The effort continues today, but Apple has struggled to move Casper past a preliminary stage, say people familiar with its operations.
Dr. Desai’s unit in particular has seen multiple departures by employees who say its culture discourages critical feedback, which is potentially problematic for a unit focused on products and services related to personal health, according to people familiar with its culture and the documents. Some employees expressed concerns that internal data about the clinics’ performance, data that was recently used to support the rollout of a new digital health app, has been inaccurate or compiled haphazardly, according to the documents and people familiar with the data.
Those issues have been repeatedly voiced to Messrs. Cook and Williams, according to the documents and people familiar with the issues.
Apple’s spokesman said such criticisms are inaccurate.
Employees concerned about the culture pointed to a 2019 meeting during which a midlevel manager raised questions about data, according to people familiar with the meeting and the documents. Dr. Desai responded angrily, leading some present to conclude that critical questions were unwelcome, according to the people and the documents. The manager left Apple weeks later and the episode contributed to her departure, documents show.
Apple’s spokesman said Dr. Desai spoke to the importance of data integrity in the meeting. “This matter was investigated thoroughly and the allegations could not be substantiated,” the spokesman said. Apple declined to comment on the circumstances of the employee’s departure.
The spokesman said the company is proud of Dr.

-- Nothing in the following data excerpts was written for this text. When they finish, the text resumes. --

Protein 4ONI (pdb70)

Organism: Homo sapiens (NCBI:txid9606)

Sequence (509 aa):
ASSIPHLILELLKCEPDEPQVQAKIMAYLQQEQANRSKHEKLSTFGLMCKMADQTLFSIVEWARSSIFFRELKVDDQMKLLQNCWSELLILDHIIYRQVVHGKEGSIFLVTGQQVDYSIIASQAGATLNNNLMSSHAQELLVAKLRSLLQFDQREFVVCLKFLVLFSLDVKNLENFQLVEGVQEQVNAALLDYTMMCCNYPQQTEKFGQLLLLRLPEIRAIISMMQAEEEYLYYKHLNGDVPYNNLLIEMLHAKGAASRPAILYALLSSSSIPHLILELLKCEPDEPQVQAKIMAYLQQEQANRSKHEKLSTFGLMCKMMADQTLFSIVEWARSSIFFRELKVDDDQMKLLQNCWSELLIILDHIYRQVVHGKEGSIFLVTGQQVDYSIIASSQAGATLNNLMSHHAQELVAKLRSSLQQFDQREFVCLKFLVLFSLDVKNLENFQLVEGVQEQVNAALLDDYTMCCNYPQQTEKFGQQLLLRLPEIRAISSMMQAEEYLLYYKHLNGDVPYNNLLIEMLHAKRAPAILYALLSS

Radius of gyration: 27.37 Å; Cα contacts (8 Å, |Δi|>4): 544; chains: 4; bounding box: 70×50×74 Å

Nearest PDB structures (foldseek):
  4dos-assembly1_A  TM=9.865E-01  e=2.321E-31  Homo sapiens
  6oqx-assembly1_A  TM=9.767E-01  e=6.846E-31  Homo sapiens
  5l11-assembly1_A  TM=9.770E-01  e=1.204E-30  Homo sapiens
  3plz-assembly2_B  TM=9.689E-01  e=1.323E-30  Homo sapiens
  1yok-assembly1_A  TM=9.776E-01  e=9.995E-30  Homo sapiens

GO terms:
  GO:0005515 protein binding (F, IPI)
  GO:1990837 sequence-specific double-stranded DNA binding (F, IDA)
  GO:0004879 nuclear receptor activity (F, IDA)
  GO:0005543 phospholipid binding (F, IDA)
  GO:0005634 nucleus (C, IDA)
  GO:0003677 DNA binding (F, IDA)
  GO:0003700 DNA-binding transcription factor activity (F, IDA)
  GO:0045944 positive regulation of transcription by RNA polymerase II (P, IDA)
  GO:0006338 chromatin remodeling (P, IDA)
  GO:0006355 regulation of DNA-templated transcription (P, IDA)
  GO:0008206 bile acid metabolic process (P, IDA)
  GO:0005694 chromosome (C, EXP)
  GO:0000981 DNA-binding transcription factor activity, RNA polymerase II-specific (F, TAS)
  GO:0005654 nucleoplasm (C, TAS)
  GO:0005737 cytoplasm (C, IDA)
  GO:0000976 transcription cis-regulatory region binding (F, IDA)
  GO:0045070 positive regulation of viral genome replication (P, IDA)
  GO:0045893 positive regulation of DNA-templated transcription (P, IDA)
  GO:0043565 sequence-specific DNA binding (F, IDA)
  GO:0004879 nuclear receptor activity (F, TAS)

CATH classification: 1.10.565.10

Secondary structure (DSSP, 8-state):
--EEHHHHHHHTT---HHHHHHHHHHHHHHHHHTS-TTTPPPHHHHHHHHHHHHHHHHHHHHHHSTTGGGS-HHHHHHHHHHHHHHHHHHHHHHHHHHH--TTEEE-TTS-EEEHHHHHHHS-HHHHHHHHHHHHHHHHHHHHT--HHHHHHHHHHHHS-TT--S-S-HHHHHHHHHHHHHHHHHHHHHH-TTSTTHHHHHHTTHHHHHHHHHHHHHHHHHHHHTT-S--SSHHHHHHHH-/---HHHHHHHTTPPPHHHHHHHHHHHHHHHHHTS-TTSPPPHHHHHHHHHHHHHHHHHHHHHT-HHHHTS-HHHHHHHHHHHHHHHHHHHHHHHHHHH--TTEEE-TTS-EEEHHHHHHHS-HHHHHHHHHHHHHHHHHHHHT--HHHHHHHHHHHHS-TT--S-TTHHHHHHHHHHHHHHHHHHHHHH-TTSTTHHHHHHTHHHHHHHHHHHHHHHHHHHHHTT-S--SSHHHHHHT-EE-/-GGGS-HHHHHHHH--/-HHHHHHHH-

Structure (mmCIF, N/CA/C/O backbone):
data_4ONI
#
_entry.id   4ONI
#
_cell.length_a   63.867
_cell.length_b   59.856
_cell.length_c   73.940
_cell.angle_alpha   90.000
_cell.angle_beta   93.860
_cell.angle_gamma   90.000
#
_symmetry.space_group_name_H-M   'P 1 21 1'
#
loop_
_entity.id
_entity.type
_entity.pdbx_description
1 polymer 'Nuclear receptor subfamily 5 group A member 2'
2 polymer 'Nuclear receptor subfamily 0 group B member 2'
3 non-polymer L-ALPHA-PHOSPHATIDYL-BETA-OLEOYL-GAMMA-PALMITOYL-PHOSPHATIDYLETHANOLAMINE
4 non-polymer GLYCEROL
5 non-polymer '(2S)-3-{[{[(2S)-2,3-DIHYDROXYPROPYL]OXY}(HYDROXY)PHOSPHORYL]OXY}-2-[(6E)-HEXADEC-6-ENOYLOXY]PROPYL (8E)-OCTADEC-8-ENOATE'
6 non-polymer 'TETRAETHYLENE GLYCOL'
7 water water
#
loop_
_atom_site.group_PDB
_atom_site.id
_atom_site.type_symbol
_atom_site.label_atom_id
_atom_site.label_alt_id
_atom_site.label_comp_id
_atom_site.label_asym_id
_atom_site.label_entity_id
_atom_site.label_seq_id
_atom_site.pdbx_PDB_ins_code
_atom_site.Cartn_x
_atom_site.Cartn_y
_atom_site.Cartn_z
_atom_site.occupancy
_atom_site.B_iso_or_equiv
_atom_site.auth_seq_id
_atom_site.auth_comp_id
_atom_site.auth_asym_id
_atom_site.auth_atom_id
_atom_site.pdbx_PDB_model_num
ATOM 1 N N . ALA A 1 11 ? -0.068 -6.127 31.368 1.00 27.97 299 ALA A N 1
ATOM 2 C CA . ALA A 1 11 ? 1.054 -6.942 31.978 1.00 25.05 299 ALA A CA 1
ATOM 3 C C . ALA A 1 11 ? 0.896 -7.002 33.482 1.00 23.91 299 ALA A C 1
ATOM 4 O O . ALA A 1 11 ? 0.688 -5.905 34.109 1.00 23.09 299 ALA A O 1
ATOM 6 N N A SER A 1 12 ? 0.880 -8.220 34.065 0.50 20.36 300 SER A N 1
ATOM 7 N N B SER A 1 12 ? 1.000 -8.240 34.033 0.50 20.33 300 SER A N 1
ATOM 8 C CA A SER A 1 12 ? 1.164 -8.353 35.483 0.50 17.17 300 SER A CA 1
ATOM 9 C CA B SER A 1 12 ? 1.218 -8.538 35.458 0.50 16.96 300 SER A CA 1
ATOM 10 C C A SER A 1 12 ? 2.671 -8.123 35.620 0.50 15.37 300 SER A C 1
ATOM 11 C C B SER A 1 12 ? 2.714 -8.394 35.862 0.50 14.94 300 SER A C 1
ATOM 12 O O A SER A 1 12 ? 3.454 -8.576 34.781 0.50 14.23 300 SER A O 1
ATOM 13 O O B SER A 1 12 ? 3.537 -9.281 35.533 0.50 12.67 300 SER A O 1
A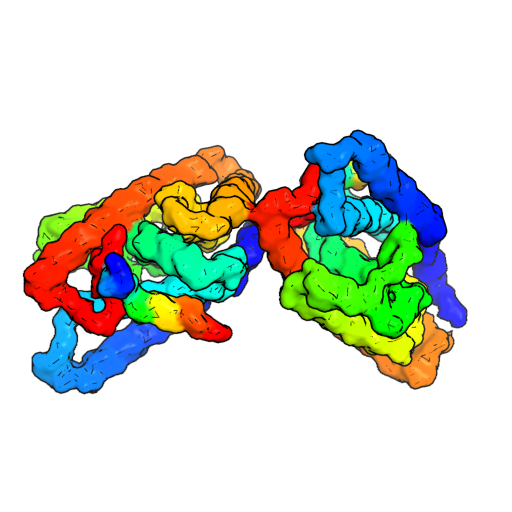TOM 18 N N . ILE A 1 13 ? 3.054 -7.344 36.615 1.00 13.07 301 ILE A N 1
ATOM 19 C CA . ILE A 1 13 ? 4.450 -6.991 36.822 1.00 11.88 301 ILE A CA 1
ATOM 20 C C . ILE A 1 13 ? 4.902 -7.237 38.271 1.00 11.23 301 ILE A C 1
ATOM 21 O O . ILE A 1 13 ? 4.377 -6.610 39.212 1.00 9.40 301 ILE A O 1
ATOM 26 N N . PRO A 1 14 ? 5.974 -8.073 38.467 1.00 10.06 302 PRO A N 1
ATOM 27 C CA . PRO A 1 14 ? 6.554 -8.189 39.763 1.00 9.94 302 PRO A CA 1
ATOM 28 C C . PRO A 1 14 ? 6.868 -6.850 40.351 1.00 9.73 302 PRO A C 1
ATOM 29 O O . PRO A 1 14 ? 7.356 -5.933 39.663 1.00 10.13 302 PRO A O 1
ATOM 33 N N . HIS A 1 15 ? 6.625 -6.692 41.646 1.00 8.73 303 HIS A N 1
ATOM 34 C CA . HIS A 1 15 ? 6.887 -5.467 42.257 1.00 9.52 303 HIS A CA 1
ATOM 35 C C . HIS A 1 15 ? 8.369 -5.010 42.162 1.00 8.57 303 HIS A C 1
ATOM 36 O O . HIS A 1 15 ? 8.625 -3.828 42.069 1.00 7.90 303 HIS A O 1
ATOM 43 N N . LEU A 1 16 ? 9.290 -5.954 42.224 1.00 8.32 304 LEU A N 1
ATOM 44 C CA . LEU A 1 16 ? 10.698 -5.608 41.999 1.00 8.83 304 LEU A CA 1
ATOM 45 C C . LEU A 1 16 ? 10.912 -4.913 40.665 1.00 8.66 304 LEU A C 1
ATOM 46 O O . LEU A 1 16 ? 11.681 -3.933 40.572 1.00 9.49 304 LEU A O 1
ATOM 51 N N . ILE A 1 17 ? 10.255 -5.395 39.589 1.00 8.41 305 ILE A N 1
ATOM 52 C CA . ILE A 1 17 ? 10.423 -4.808 38.296 1.00 9.07 305 ILE A CA 1
ATOM 53 C C . ILE A 1 17 ? 9.799 -3.425 38.237 1.00 10.09 305 ILE A C 1
ATOM 54 O O . ILE A 1 17 ? 10.331 -2.477 37.600 1.00 9.00 305 ILE A O 1
ATOM 59 N N . LEU A 1 18 ? 8.668 -3.230 38.910 1.00 9.95 306 LEU A N 1
ATOM 60 C CA . LEU A 1 18 ? 8.191 -1.880 39.087 1.00 10.80 306 LEU A CA 1
ATOM 61 C C . LEU A 1 18 ? 9.198 -0.919 39.728 1.00 11.10 306 LEU A C 1
ATOM 62 O O . LEU A 1 18 ? 9.279 0.282 39.307 1.00 11.49 306 LEU A O 1
ATOM 67 N N . GLU A 1 19 ? 9.968 -1.354 40.704 1.00 11.11 307 GLU A N 1
ATOM 68 C CA . GLU A 1 19 ? 11.025 -0.574 41.316 1.00 12.26 307 GLU A CA 1
ATOM 69 C C . GLU A 1 19 ? 12.121 -0.257 40.256 1.00 11.23 307 GLU A C 1
ATOM 70 O O . GLU A 1 19 ? 12.591 0.863 40.157 1.00 12.01 307 GLU A O 1
ATOM 76 N N . LEU A 1 20 ? 12.475 -1.264 39.483 1.00 10.41 308 LEU A N 1
ATOM 77 C CA . LEU A 1 20 ? 13.480 -1.065 38.456 1.00 10.92 308 LEU A CA 1
ATOM 78 C C . LEU A 1 20 ? 13.025 -0.074 37.438 1.00 10.51 308 LEU A C 1
ATOM 79 O O . LEU A 1 20 ? 13.836 0.660 36.929 1.00 12.90 308 LEU A O 1
ATOM 84 N N . LEU A 1 21 ? 11.741 -0.024 37.106 1.00 9.87 309 LEU A N 1
ATOM 85 C CA . LEU A 1 21 ? 11.260 0.780 36.025 1.00 11.88 309 LEU A CA 1
ATOM 86 C C . LEU A 1 21 ? 11.243 2.279 36.381 1.00 14.21 309 LEU A C 1
ATOM 87 O O . LEU A 1 21 ? 11.140 3.130 35.513 1.00 13.45 309 LEU A O 1
ATOM 92 N N . LYS A 1 22 ? 11.279 2.568 37.681 1.00 17.99 310 LYS A N 1
ATOM 93 C CA . LYS A 1 22 ? 11.119 3.945 38.198 1.00 19.46 310 LYS A CA 1
ATOM 94 C C . LYS A 1 22 ? 12.163 4.884 37.736 1.00 20.77 310 LYS A C 1
ATOM 95 O O . LYS A 1 22 ? 11.905 6.093 37.779 1.00 17.07 310 LYS A O 1
ATOM 101 N N . CYS A 1 23 ? 13.371 4.424 37.364 1.00 22.99 311 CYS A N 1
ATOM 102 C CA . CYS A 1 23 ? 14.327 5.375 36.725 1.00 25.42 311 CYS A CA 1
ATOM 103 C C . CYS A 1 23 ? 14.472 5.336 35.262 1.00 25.85 311 CYS A C 1
ATOM 104 O O . CYS A 1 23 ? 15.484 5.811 34.739 1.00 26.43 311 CYS A O 1
ATOM 107 N N . GLU A 1 24 ? 13.488 4.820 34.567 1.00 17.87 312 GLU A N 1
ATOM 108 C CA . GLU A 1 24 ? 13.525 4.902 33.144 1.00 16.90 312 GLU A CA 1
ATOM 109 C C . GLU A 1 24 ? 13.240 6.351 32.703 1.00 20.51 312 GLU A C 1
ATOM 110 O O . GLU A 1 24 ? 12.340 6.976 33.252 1.00 18.89 312 GLU A O 1
ATOM 116 N N . PRO A 1 25 ? 13.943 6.835 31.665 1.00 23.41 313 PRO A N 1
ATOM 117 C CA . PRO A 1 25 ? 13.689 8.164 31.082 1.00 24.46 313 PRO A CA 1
ATOM 118 C C . PRO A 1 25 ? 12.490 8.193 30.145 1.00 25.96 313 PRO A C 1
ATOM 119 O O . PRO A 1 25 ? 12.038 7.161 29.693 1.00 27.84 313 PRO A O 1
ATOM 123 N N . ASP A 1 26 ? 12.020 9.369 29.799 1.00 20.81 314 ASP A N 1
ATOM 124 C CA . ASP A 1 26 ? 11.037 9.543 28.725 1.00 20.68 314 ASP A CA 1
ATOM 125 C C . ASP A 1 26 ? 11.946 9.475 27.527 1.00 20.48 314 ASP A C 1
ATOM 126 O O . ASP A 1 26 ? 12.735 10.411 27.252 1.00 18.05 314 ASP A O 1
ATOM 131 N N . GLU A 1 27 ? 11.838 8.354 26.789 1.00 19.77 315 GLU A N 1
ATOM 132 C CA . GLU A 1 27 ? 12.719 8.085 25.663 1.00 18.21 315 GLU A CA 1
ATOM 133 C C . GLU A 1 27 ? 12.661 9.109 24.547 1.00 16.35 315 GLU A C 1
ATOM 134 O O . GLU A 1 27 ? 13.699 9.523 24.072 1.00 14.61 315 GLU A O 1
ATOM 140 N N . PRO A 1 28 ? 11.463 9.473 24.063 1.00 16.16 316 PRO A N 1
ATOM 141 C CA . PRO A 1 28 ? 11.475 10.466 23.026 1.00 15.84 316 PRO A CA 1
ATOM 142 C C . PRO A 1 28 ? 12.001 11.853 23.486 1.00 13.17 316 PRO A C 1
ATOM 143 O O . PRO A 1 28 ? 12.573 12.544 22.708 1.00 13.12 316 PRO A O 1
ATOM 147 N N . GLN A 1 29 ? 11.916 12.184 24.753 1.00 12.74 317 GLN A N 1
ATOM 148 C CA . GLN A 1 29 ? 12.454 13.448 25.263 1.00 12.29 317 GLN A CA 1
ATOM 149 C C . GLN A 1 29 ? 13.981 13.410 25.220 1.00 13.70 317 GLN A C 1
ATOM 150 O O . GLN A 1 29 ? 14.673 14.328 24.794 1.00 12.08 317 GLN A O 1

Desai’s work and that she has been instrumental in much of its healthcare work.
Mr. Williams and Dr. Desai didn’t respond to a request for comment and Apple declined to make them available.
In addition to overseeing the clinics, known as AC Wellness, Dr. Desai’s team handles relations with regulators, spearheads research collaborations and provides clinical expertise on other health products at Apple.

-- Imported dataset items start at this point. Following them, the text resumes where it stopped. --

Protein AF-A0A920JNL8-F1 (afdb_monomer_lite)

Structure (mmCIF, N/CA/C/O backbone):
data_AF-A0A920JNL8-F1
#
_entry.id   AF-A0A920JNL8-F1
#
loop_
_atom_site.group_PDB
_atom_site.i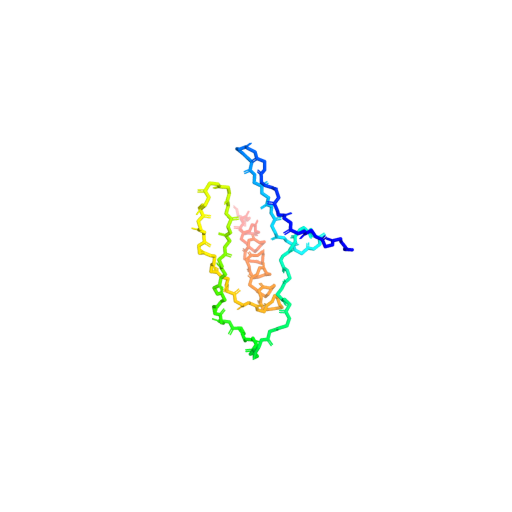d
_atom_site.type_symbol
_atom_site.label_atom_id
_atom_site.label_alt_id
_atom_site.label_comp_id
_atom_site.la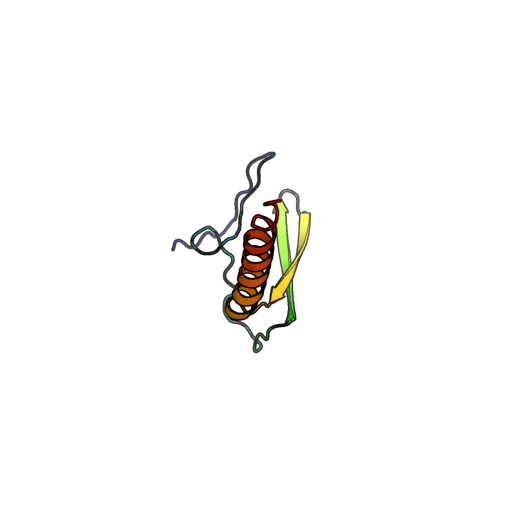bel_asym_id
_atom_site.label_entity_id
_atom_site.label_seq_id
_atom_site.pdbx_PDB_ins_code
_atom_site.Cartn_x
_atom_site.Cartn_y
_atom_site.Cartn_z
_atom_site.occupancy
_atom_site.B_iso_or_equiv
_atom_site.auth_seq_id
_atom_site.auth_comp_id
_atom_site.auth_asym_id
_atom_site.auth_atom_id
_atom_site.pdbx_PDB_model_num
ATOM 1 N N . MET A 1 1 ? -8.223 -12.488 -5.392 1.00 65.00 1 MET A N 1
ATOM 2 C CA . MET A 1 1 ? -7.084 -11.757 -4.799 1.00 65.00 1 MET A CA 1
ATOM 3 C C . MET A 1 1 ? -5.844 -12.621 -4.915 1.00 65.00 1 MET A C 1
ATOM 5 O O . MET A 1 1 ? -5.930 -13.798 -4.588 1.00 65.00 1 MET A O 1
ATOM 9 N N . VAL A 1 2 ? -4.728 -12.065 -5.386 1.00 82.31 2 VAL A N 1
ATOM 10 C CA . VAL A 1 2 ? -3.445 -12.777 -5.477 1.00 82.31 2 VAL A CA 1
ATOM 11 C C . VAL A 1 2 ? -2.477 -12.110 -4.511 1.00 82.31 2 VAL A C 1
ATOM 13 O O . VAL A 1 2 ? -2.287 -10.899 -4.567 1.00 82.31 2 VAL A O 1
ATOM 16 N N . HIS A 1 3 ? -1.896 -12.890 -3.602 1.00 84.56 3 HIS A N 1
ATOM 17 C CA . HIS A 1 3 ? -0.892 -12.378 -2.678 1.00 84.56 3 HIS A CA 1
ATOM 18 C C . HIS A 1 3 ? 0.423 -12.140 -3.431 1.00 84.56 3 HIS A C 1
ATOM 20 O O . HIS A 1 3 ? 1.038 -13.086 -3.923 1.00 84.56 3 HIS A O 1
ATOM 26 N N . ALA A 1 4 ? 0.854 -10.882 -3.506 1.00 85.62 4 ALA A N 1
ATOM 27 C CA . ALA A 1 4 ? 2.153 -10.505 -4.045 1.00 85.62 4 ALA A CA 1
ATOM 28 C C . ALA A 1 4 ? 3.145 -10.295 -2.895 1.00 85.62 4 ALA A C 1
ATOM 30 O O . ALA A 1 4 ? 2.858 -9.561 -1.953 1.00 85.62 4 ALA A O 1
ATOM 31 N N . LYS A 1 5 ? 4.323 -10.924 -2.983 1.00 84.62 5 LYS A N 1
ATOM 32 C CA . LYS A 1 5 ? 5.393 -10.744 -1.986 1.00 84.62 5 LYS A CA 1
ATOM 33 C C . LYS A 1 5 ? 6.060 -9.369 -2.093 1.00 84.62 5 LYS A C 1
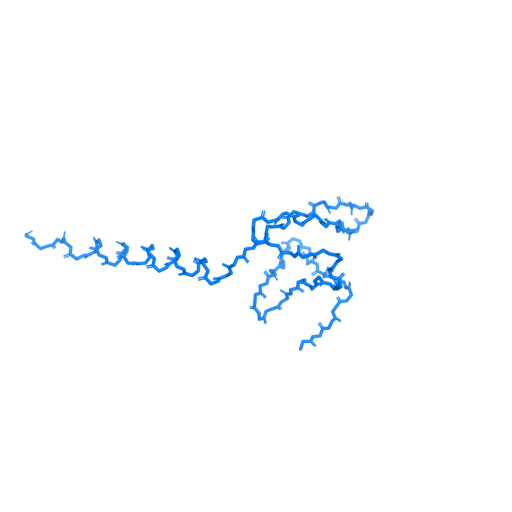ATOM 35 O O . LYS A 1 5 ? 6.443 -8.806 -1.077 1.00 84.62 5 LYS A O 1
ATOM 40 N N . ASN A 1 6 ? 6.166 -8.843 -3.315 1.00 86.50 6 ASN A N 1
ATOM 41 C CA . ASN A 1 6 ? 6.846 -7.588 -3.628 1.00 86.50 6 ASN A CA 1
ATOM 42 C C . ASN A 1 6 ? 5.918 -6.671 -4.435 1.00 86.50 6 ASN A C 1
ATOM 44 O O . ASN A 1 6 ? 5.188 -7.145 -5.308 1.00 86.50 6 ASN A O 1
ATOM 48 N N . LEU A 1 7 ? 5.991 -5.363 -4.175 1.00 87.88 7 LEU A N 1
ATOM 49 C CA . LEU A 1 7 ? 5.329 -4.324 -4.963 1.00 87.88 7 LEU A CA 1
ATOM 50 C C . LEU A 1 7 ? 6.347 -3.717 -5.935 1.00 87.88 7 LEU A C 1
ATOM 52 O O . LEU A 1 7 ? 7.315 -3.097 -5.502 1.00 87.88 7 LEU A O 1
ATOM 56 N N . VAL A 1 8 ? 6.141 -3.897 -7.239 1.00 89.94 8 VAL A N 1
ATOM 57 C CA . VAL A 1 8 ? 7.024 -3.330 -8.269 1.00 89.94 8 VAL A CA 1
ATOM 58 C C . VAL A 1 8 ? 6.533 -1.937 -8.638 1.00 89.94 8 VAL A C 1
ATOM 60 O O . VAL A 1 8 ? 5.408 -1.789 -9.109 1.00 89.94 8 VAL A O 1
ATOM 63 N N . ILE A 1 9 ? 7.383 -0.927 -8.457 1.00 89.75 9 ILE A N 1
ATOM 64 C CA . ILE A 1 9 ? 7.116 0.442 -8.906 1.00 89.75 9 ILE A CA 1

A recent initiative for Dr. Desai’s team, a digital health app called HealthHabit that is being tested on California-based Apple employees, has struggled with low engagement since the app’s launch roughly six months ago, according to documents and people familiar with the app.
HealthHabit offers to connect people with clinicians via chat and encourages them to set health challenges such as “I will exercise more this week.” Those with a history of hypertension can be connected to health coaches who can send them a blood-pressure monitor and scale and advise them on healthier habits.
Half the people who had downloaded it as of May hadn’t enrolled and engagement among many who have enrolled has been low, according to the documents and people familiar with the app.
Data supporting the app’s hypertension program has caused new concerns among employees about the integrity of internal data and analysis, some of the people said.
During a presentation for all Apple health employees in March, Mr. Williams praised the clinics’ results in treating hypertension and pointed to them as evidence supporting the HealthHabit app’s potential, according to people who saw the presentation. He suggested that the company may have wider ambitions for the app if it is successful, they said.
In the meeting, Mr. Williams showed data indicating that 91% of patients in Apple’s clinics with more severe stage-two hypertension improved to healthier stages or normal, according to documents reviewed by the Journal, a figure that some employees feared could overstate the clinics’ success, according to people who attended the meeting and documents.
Rival companies offering hypertension apps have disclosed lower rates of success. Hello Heart Inc. reported 23% of stage 2 patients saw a significant improvement in blood pressure at 6 weeks. Livongo claimed one-third of patients with stage one hypertension or worse improved to an elevated or normal range in 6 weeks. Mr. Williams’s data didn’t include a time frame, according to the documents.
The Apple spokesman said that other companies analyze their hypertension data differently and that the data cited by Mr. Williams in the meeting was for an internal pilot, not a product.